Accadeva tanti anni fa. C’erano pochi spettatori a vederla, prevalentemente giovani, in quel piccolo teatro milanese arrivati lì casualmente e/o perché suoi amici e che alla fine del monologo applaudirono convinti e ripetutamente. Io stesso ci ero capitato per caso e rimasi folgorato. Lei era giovanissima ma sembrava già avere un’esperienza attoriale acquisita da tempo, in realtà era semplicemente dotata di quel talento innato che oltrepassa la quarta parete. Difficilmente mi lascio conquistare alla prima recita da un attrice/attore emergente, quando mi capita significa che quel personaggio è destinato a fare una brillante e invidiabile carriera. E questo non per darmi il merito di essere dotato di particolare fiuto in materia, ma solo per attestare che, se una persona del mondo dello spettacolo è destinata a raggiungere il successo, è grazie alle sue singolari capacità che emergono fin dalle prime esperienze recitative, sicuramente frutto di studio e di lavoro intenso su se stessa, ma anche di intrinseche attitudini in materia. La ritrovai qualche settimana dopo in un festival estivo mentre montava da sola la piccola scena dove avrebbe recitato il suo monologo e, superando la mia timidezza, che peraltro è tuttora un mio problema, l’avvicinai per farle i complimenti. Lei ne fu lieta e mi ringraziò. Quell’artista era Lella Costa. Da allora l’ho sempre seguita, praticamente l’ho vista crescere artisticamente.

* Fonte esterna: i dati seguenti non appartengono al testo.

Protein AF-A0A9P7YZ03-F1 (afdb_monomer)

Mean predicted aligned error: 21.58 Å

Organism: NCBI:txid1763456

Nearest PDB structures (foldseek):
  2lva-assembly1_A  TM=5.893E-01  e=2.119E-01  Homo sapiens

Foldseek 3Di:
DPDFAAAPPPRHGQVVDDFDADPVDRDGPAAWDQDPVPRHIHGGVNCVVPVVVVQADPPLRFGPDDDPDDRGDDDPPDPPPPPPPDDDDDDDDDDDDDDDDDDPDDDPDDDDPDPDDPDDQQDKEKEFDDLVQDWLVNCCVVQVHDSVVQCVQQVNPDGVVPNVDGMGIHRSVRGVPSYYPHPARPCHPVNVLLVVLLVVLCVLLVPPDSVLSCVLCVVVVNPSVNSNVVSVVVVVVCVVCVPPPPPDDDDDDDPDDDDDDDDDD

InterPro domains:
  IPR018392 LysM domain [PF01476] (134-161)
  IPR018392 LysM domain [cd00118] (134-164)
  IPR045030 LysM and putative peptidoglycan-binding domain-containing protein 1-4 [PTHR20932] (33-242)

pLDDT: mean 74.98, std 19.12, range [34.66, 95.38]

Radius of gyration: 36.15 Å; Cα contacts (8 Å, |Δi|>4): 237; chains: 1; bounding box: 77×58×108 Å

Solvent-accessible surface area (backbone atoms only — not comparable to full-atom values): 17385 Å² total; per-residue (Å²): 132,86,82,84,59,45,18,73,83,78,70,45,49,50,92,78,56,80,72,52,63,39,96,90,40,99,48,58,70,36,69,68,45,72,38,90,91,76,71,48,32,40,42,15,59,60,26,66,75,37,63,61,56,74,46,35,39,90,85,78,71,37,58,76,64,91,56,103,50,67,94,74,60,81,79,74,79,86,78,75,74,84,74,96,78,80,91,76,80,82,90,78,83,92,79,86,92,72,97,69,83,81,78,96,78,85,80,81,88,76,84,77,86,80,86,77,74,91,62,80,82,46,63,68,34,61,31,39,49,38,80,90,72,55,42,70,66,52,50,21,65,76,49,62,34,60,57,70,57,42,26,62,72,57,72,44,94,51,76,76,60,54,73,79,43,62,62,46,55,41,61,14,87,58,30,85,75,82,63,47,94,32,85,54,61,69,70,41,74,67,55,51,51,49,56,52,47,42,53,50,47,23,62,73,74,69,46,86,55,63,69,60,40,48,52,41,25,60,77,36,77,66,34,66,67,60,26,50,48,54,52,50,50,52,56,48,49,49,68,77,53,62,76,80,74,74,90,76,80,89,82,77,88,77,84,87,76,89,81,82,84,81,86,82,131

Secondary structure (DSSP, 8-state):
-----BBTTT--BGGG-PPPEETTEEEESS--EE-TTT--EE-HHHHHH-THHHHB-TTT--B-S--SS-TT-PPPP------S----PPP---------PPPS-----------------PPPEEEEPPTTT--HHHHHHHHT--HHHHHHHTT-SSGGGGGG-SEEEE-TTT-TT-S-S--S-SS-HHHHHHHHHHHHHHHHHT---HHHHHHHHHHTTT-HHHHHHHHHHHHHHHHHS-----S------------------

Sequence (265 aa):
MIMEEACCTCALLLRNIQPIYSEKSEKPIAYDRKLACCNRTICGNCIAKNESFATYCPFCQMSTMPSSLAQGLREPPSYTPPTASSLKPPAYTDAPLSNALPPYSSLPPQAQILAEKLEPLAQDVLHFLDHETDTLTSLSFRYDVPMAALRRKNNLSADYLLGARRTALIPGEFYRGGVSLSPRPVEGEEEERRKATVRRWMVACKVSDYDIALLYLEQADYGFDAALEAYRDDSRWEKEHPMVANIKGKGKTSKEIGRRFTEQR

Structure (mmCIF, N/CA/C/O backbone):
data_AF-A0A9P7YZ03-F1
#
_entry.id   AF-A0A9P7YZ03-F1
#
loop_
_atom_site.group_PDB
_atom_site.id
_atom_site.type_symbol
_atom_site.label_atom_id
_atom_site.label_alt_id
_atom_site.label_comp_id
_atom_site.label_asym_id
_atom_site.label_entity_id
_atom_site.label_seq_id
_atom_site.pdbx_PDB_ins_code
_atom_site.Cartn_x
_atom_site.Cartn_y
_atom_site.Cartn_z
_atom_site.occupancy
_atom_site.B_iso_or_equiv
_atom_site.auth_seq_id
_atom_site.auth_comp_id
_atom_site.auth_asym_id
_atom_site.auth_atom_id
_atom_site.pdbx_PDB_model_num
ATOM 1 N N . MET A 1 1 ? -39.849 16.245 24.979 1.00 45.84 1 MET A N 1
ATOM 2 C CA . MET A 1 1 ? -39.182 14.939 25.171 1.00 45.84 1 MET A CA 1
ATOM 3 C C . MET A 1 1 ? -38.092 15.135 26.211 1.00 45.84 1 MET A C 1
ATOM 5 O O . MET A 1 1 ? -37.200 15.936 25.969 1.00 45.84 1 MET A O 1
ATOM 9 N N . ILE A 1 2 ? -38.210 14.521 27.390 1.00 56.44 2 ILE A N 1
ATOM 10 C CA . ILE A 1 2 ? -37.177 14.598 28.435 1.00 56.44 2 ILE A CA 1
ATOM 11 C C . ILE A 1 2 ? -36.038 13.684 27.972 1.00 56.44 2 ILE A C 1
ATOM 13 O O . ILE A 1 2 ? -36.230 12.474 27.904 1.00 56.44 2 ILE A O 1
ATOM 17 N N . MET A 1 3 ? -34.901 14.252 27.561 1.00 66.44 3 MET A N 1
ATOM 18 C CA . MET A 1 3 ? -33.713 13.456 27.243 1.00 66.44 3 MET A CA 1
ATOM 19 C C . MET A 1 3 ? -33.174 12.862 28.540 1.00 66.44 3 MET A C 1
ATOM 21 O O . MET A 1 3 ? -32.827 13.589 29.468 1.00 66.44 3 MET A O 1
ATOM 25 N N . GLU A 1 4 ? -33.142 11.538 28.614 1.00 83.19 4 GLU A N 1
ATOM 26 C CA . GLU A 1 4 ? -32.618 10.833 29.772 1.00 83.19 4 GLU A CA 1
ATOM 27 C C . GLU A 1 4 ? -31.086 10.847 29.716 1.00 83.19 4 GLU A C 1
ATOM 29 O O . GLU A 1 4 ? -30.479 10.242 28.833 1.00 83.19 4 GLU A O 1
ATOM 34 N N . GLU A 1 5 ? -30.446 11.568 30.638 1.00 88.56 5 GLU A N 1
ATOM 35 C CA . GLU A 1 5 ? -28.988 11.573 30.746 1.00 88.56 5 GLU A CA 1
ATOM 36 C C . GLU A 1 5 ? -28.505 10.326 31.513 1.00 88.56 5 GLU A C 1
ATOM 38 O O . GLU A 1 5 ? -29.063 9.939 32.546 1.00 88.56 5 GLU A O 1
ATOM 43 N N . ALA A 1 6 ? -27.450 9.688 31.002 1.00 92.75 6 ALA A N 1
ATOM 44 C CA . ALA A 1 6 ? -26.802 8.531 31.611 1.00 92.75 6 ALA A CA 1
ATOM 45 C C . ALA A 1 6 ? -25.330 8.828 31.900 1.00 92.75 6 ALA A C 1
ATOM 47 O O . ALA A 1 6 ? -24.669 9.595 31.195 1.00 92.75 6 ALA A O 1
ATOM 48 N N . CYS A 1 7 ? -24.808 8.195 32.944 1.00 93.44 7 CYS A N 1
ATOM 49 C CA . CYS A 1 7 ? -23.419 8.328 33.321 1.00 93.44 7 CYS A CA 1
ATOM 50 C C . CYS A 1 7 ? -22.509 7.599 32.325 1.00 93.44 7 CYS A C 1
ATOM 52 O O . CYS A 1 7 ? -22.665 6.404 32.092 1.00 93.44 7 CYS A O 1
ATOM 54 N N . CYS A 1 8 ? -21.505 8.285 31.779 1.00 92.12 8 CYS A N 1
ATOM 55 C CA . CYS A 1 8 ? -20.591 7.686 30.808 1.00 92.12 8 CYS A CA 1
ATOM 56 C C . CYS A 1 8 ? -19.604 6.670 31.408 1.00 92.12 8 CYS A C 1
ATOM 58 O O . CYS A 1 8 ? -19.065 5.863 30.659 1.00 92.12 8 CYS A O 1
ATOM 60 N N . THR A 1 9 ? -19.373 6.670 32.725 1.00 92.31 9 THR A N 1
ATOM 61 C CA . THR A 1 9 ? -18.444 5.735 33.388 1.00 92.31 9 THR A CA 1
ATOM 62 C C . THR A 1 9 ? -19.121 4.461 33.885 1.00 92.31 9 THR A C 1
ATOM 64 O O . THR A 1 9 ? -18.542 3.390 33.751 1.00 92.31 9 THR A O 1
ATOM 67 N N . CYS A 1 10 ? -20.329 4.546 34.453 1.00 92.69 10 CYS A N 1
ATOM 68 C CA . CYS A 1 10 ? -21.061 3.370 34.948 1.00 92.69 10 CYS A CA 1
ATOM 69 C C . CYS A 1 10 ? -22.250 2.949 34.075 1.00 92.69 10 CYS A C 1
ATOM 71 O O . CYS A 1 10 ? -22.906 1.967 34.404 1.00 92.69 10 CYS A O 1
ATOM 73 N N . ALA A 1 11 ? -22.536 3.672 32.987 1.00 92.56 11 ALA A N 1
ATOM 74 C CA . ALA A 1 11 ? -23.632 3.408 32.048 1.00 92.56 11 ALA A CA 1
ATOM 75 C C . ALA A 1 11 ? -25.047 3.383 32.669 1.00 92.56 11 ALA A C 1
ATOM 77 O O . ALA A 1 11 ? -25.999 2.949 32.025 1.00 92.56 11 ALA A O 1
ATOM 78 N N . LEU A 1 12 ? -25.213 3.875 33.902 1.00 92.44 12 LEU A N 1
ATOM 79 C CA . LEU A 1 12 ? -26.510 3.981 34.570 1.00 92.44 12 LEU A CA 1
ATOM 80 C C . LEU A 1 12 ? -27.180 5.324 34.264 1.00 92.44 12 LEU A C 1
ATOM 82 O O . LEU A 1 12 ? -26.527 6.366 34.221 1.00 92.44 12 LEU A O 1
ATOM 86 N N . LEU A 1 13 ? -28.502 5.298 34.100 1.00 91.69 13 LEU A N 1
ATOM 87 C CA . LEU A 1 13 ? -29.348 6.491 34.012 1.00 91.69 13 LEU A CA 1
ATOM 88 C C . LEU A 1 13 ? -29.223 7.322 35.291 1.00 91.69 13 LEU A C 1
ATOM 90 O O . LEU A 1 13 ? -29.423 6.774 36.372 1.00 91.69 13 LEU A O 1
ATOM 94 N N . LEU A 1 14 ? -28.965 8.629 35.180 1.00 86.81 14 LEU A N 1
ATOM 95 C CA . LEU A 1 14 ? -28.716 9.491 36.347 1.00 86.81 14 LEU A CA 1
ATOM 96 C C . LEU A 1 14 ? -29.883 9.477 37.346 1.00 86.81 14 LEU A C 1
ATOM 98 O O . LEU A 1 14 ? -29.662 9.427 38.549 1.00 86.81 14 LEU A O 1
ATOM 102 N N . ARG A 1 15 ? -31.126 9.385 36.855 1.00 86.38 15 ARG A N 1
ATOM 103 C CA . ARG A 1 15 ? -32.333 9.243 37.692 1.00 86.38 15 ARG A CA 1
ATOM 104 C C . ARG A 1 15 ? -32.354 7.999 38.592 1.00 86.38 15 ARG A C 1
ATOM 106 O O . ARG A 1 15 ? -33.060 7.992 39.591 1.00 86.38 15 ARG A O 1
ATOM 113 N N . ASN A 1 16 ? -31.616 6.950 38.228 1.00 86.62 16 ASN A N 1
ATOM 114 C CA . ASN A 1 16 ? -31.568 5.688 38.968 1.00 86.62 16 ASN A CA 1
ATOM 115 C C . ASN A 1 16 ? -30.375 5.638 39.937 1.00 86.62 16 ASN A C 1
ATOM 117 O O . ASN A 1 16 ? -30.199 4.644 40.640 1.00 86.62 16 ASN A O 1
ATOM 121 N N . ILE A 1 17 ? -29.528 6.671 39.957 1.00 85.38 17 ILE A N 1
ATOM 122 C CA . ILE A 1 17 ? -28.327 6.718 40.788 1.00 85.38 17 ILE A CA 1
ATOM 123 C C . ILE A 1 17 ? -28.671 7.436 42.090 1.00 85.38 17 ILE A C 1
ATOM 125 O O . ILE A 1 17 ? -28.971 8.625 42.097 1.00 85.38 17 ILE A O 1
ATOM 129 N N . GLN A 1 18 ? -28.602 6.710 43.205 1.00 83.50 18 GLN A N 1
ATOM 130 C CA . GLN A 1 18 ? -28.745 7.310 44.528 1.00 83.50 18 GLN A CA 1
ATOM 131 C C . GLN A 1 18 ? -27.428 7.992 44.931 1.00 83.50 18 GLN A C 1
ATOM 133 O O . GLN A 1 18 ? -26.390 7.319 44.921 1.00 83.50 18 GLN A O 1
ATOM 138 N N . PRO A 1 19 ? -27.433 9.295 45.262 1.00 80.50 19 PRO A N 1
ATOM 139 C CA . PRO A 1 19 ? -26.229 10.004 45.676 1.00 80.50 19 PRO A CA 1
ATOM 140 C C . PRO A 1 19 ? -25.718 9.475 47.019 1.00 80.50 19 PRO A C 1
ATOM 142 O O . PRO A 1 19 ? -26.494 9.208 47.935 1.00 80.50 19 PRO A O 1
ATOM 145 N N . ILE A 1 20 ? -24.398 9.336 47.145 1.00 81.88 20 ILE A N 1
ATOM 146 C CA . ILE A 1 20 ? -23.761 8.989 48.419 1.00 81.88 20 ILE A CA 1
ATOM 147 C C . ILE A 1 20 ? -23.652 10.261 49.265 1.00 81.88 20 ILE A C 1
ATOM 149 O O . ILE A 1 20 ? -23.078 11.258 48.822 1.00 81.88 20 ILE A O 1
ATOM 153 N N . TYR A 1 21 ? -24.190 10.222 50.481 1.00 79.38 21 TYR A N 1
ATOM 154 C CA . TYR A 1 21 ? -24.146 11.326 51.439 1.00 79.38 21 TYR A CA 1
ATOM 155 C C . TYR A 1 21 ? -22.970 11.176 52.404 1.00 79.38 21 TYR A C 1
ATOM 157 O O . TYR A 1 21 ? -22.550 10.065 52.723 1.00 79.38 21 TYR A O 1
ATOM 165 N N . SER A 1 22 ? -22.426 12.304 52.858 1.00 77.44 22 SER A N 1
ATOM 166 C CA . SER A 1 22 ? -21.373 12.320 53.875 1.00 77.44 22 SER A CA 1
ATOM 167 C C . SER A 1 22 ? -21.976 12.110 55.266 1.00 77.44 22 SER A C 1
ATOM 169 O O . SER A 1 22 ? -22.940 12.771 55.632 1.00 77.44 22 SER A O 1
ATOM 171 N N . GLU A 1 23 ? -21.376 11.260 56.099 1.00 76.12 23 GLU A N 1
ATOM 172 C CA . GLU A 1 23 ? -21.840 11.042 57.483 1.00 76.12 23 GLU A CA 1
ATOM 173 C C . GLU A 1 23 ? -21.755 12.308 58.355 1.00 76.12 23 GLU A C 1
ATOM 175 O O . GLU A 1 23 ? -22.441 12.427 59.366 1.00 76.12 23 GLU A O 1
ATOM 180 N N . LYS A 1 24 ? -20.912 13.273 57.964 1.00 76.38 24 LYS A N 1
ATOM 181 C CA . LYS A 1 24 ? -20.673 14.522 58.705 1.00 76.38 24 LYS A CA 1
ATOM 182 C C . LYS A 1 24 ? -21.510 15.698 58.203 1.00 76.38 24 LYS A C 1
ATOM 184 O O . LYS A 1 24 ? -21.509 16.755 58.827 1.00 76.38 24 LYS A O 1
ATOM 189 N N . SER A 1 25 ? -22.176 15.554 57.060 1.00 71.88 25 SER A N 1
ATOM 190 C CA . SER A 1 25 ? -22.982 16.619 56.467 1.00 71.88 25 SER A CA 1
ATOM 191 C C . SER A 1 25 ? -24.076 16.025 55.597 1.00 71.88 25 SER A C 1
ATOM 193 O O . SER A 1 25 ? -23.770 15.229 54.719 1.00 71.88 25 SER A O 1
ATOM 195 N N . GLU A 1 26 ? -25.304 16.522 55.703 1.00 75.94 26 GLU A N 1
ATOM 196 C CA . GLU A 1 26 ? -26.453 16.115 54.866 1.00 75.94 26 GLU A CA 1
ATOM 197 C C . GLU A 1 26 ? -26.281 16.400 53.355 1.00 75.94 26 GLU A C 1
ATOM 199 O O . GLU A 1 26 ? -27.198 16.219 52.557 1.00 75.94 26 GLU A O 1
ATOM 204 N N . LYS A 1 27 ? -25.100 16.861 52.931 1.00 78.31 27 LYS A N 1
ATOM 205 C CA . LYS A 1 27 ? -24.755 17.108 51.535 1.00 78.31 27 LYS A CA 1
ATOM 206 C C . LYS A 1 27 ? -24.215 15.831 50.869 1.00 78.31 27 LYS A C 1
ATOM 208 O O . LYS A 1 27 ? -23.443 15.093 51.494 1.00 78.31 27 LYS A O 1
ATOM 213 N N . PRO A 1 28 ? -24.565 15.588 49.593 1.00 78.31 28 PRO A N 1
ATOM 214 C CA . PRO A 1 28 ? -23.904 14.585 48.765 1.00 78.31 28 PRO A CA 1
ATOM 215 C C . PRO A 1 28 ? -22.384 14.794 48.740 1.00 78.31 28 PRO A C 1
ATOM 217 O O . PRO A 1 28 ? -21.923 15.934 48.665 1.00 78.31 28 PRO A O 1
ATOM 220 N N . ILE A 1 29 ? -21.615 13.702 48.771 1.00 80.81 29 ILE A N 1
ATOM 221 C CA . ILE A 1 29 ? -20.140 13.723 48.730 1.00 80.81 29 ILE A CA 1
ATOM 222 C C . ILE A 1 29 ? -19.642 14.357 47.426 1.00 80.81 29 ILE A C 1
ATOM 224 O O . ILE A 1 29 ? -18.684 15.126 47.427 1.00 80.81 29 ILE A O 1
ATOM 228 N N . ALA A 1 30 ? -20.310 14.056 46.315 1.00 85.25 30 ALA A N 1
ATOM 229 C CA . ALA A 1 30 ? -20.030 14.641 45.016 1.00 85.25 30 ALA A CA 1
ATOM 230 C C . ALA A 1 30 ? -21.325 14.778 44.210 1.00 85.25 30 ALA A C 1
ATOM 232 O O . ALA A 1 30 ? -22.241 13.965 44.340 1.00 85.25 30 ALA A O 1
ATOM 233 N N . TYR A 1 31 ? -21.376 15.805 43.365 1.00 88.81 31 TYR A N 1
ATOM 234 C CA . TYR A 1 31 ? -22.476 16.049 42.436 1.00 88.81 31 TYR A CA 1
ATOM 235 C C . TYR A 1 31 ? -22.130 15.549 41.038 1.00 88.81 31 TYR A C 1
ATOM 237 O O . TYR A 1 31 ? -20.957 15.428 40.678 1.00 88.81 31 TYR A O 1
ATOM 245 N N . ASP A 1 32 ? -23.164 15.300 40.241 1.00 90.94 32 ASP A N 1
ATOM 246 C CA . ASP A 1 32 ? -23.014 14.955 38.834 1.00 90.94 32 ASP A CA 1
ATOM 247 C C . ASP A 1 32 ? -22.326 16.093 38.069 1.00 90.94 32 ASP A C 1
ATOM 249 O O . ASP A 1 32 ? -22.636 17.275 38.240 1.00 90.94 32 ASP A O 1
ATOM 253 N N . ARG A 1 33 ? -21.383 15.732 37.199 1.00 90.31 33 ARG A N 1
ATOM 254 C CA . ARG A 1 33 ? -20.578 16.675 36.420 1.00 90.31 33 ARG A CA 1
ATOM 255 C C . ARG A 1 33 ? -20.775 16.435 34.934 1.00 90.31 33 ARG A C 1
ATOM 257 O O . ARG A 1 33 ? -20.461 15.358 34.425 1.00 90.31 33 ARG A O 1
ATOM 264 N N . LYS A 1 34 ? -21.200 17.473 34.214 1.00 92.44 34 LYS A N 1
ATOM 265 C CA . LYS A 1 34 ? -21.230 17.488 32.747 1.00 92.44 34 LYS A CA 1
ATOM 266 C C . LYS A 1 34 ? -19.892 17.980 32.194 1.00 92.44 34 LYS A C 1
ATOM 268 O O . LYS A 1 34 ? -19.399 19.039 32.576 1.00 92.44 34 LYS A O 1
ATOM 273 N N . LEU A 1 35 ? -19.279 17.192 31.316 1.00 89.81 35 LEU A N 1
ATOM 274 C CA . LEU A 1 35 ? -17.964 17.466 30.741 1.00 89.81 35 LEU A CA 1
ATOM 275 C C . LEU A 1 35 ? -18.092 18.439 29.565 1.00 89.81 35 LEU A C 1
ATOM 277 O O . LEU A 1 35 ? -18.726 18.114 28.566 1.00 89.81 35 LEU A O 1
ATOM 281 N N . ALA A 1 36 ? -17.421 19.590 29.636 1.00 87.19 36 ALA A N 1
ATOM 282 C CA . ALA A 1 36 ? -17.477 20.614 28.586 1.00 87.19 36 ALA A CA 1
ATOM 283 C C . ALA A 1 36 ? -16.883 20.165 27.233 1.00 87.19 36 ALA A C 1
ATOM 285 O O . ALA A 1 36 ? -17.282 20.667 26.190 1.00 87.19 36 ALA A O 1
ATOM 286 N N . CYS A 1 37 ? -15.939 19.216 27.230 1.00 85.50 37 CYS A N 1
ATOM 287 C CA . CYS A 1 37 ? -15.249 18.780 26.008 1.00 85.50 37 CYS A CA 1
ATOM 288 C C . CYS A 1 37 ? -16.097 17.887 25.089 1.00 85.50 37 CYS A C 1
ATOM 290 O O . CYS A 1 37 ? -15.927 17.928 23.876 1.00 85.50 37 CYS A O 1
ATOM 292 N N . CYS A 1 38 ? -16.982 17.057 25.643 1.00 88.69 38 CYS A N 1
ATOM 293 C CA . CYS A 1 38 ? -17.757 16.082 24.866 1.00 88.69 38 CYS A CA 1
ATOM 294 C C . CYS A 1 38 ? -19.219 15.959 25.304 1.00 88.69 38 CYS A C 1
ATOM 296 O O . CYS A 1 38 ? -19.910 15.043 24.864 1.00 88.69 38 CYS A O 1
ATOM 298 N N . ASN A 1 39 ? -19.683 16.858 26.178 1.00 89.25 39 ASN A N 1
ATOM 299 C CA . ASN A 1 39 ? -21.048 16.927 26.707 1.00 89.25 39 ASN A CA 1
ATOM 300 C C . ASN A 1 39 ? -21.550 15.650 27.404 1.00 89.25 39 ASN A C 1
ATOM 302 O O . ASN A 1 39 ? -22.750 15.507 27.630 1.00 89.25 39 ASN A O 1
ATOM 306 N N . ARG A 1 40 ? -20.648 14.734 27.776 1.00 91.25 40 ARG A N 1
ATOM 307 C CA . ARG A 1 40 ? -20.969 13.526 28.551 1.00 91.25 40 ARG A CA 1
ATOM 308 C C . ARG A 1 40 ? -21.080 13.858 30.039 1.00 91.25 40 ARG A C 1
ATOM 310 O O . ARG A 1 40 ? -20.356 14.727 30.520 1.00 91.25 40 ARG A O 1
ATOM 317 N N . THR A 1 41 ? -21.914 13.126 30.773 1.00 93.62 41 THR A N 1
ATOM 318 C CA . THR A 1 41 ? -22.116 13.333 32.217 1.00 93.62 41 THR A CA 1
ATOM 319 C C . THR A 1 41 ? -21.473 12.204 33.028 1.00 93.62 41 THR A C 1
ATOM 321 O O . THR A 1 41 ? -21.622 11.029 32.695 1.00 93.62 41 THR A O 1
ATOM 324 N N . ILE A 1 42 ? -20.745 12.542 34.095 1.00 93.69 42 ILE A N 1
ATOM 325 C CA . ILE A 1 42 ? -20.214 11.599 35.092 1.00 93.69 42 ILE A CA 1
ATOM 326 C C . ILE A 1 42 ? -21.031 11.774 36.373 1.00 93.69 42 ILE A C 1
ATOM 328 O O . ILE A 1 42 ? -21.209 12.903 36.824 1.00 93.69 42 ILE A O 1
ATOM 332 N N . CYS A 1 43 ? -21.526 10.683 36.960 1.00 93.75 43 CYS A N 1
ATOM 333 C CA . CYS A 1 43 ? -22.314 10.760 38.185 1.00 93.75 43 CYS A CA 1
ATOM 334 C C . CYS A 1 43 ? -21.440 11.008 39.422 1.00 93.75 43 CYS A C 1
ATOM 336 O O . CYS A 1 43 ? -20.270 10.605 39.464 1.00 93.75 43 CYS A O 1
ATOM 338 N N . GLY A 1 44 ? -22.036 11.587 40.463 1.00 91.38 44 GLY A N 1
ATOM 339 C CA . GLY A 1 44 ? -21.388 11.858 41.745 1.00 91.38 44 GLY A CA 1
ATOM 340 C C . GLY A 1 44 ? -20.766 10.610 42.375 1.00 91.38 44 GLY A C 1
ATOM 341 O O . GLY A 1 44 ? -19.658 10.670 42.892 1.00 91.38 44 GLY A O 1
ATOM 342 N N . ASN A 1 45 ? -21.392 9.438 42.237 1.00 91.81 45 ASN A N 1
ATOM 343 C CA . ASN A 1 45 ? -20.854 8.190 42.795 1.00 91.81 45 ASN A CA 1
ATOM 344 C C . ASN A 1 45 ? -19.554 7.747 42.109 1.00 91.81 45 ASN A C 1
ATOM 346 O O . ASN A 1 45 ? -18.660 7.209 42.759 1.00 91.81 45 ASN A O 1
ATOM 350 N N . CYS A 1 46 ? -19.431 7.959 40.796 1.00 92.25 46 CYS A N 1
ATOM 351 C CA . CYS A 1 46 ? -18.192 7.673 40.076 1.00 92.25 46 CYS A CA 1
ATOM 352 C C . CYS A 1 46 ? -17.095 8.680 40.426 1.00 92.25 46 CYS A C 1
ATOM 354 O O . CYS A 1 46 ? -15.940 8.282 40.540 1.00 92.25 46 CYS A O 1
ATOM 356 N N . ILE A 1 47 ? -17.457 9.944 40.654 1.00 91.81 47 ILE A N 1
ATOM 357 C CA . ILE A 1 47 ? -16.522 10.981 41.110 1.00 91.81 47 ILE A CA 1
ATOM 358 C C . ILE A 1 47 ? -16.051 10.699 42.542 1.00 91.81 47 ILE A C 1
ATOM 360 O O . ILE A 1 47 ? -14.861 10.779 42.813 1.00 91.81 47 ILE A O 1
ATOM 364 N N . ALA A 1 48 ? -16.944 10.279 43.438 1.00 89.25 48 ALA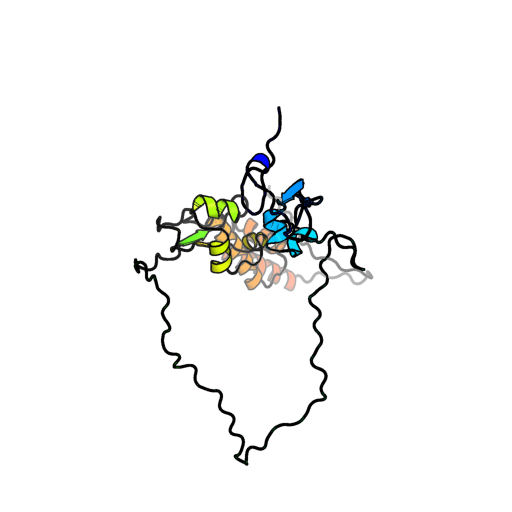 A N 1
ATOM 365 C CA . ALA A 1 48 ? -16.595 9.911 44.810 1.00 89.25 48 ALA A CA 1
ATOM 366 C C . ALA A 1 48 ? -15.663 8.687 44.874 1.00 89.25 48 ALA A C 1
ATOM 368 O O . ALA A 1 48 ? -14.807 8.604 45.747 1.00 89.25 48 ALA A O 1
ATOM 369 N N . LYS A 1 49 ? -15.799 7.737 43.937 1.00 90.44 49 LYS A N 1
ATOM 370 C CA . LYS A 1 49 ? -14.881 6.590 43.822 1.00 90.44 49 LYS A CA 1
ATOM 371 C C . LYS A 1 49 ? -13.509 6.971 43.265 1.00 90.44 49 LYS A C 1
ATOM 373 O O . LYS A 1 49 ? -12.532 6.291 43.562 1.00 90.44 49 LYS A O 1
ATOM 378 N N . ASN A 1 50 ? -13.436 7.996 42.418 1.00 90.06 50 ASN A N 1
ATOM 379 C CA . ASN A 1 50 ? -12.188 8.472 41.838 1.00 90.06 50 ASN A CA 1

Tutto questo è solo un’introduzione alla recensione del suo ultimo spettacolo, cui ho assistito la settimana scorsa, e di cui ora sto scrivendo. “Otello. Di precise parole si vive” è il titolo. Tecnicamente è un monologo ma in realtà è così articolato, fatto di tanti personaggi, tutti interpretati da lei, da poter essere considerato a buon diritto una pièce a tutto tondo. Non è una novità assoluta perché è la riproposta, però riveduta e arricchita anche scenograficamente, di un testo scritto da lei con Gabriele Vacis circa ventiquattro anni fa. Allora si intitolava “Precise parole” e raccontava la storia del famoso personaggio shakespeariano scritta oltre quattrocento anni prima e Lella Costa ne giustifica la ripresa sostenendo che “non ha senso fare sempre e solo le novità quando si hanno in repertorio spettacoli che hanno una loro forza e soprattutto che prescindono dall’attualità del momento e hanno una contemporaneità in gran parte grazie a Shakespeare e anche, perché no?, quanti Otello vengono messi in scena ogni stagione e allora ci può stare anche questo che per di più ha una caratteristica ed è quella di fare insieme l’esegesi della mimesi, di essere contemporaneamente interpretato, raccontato e anche spiegato”.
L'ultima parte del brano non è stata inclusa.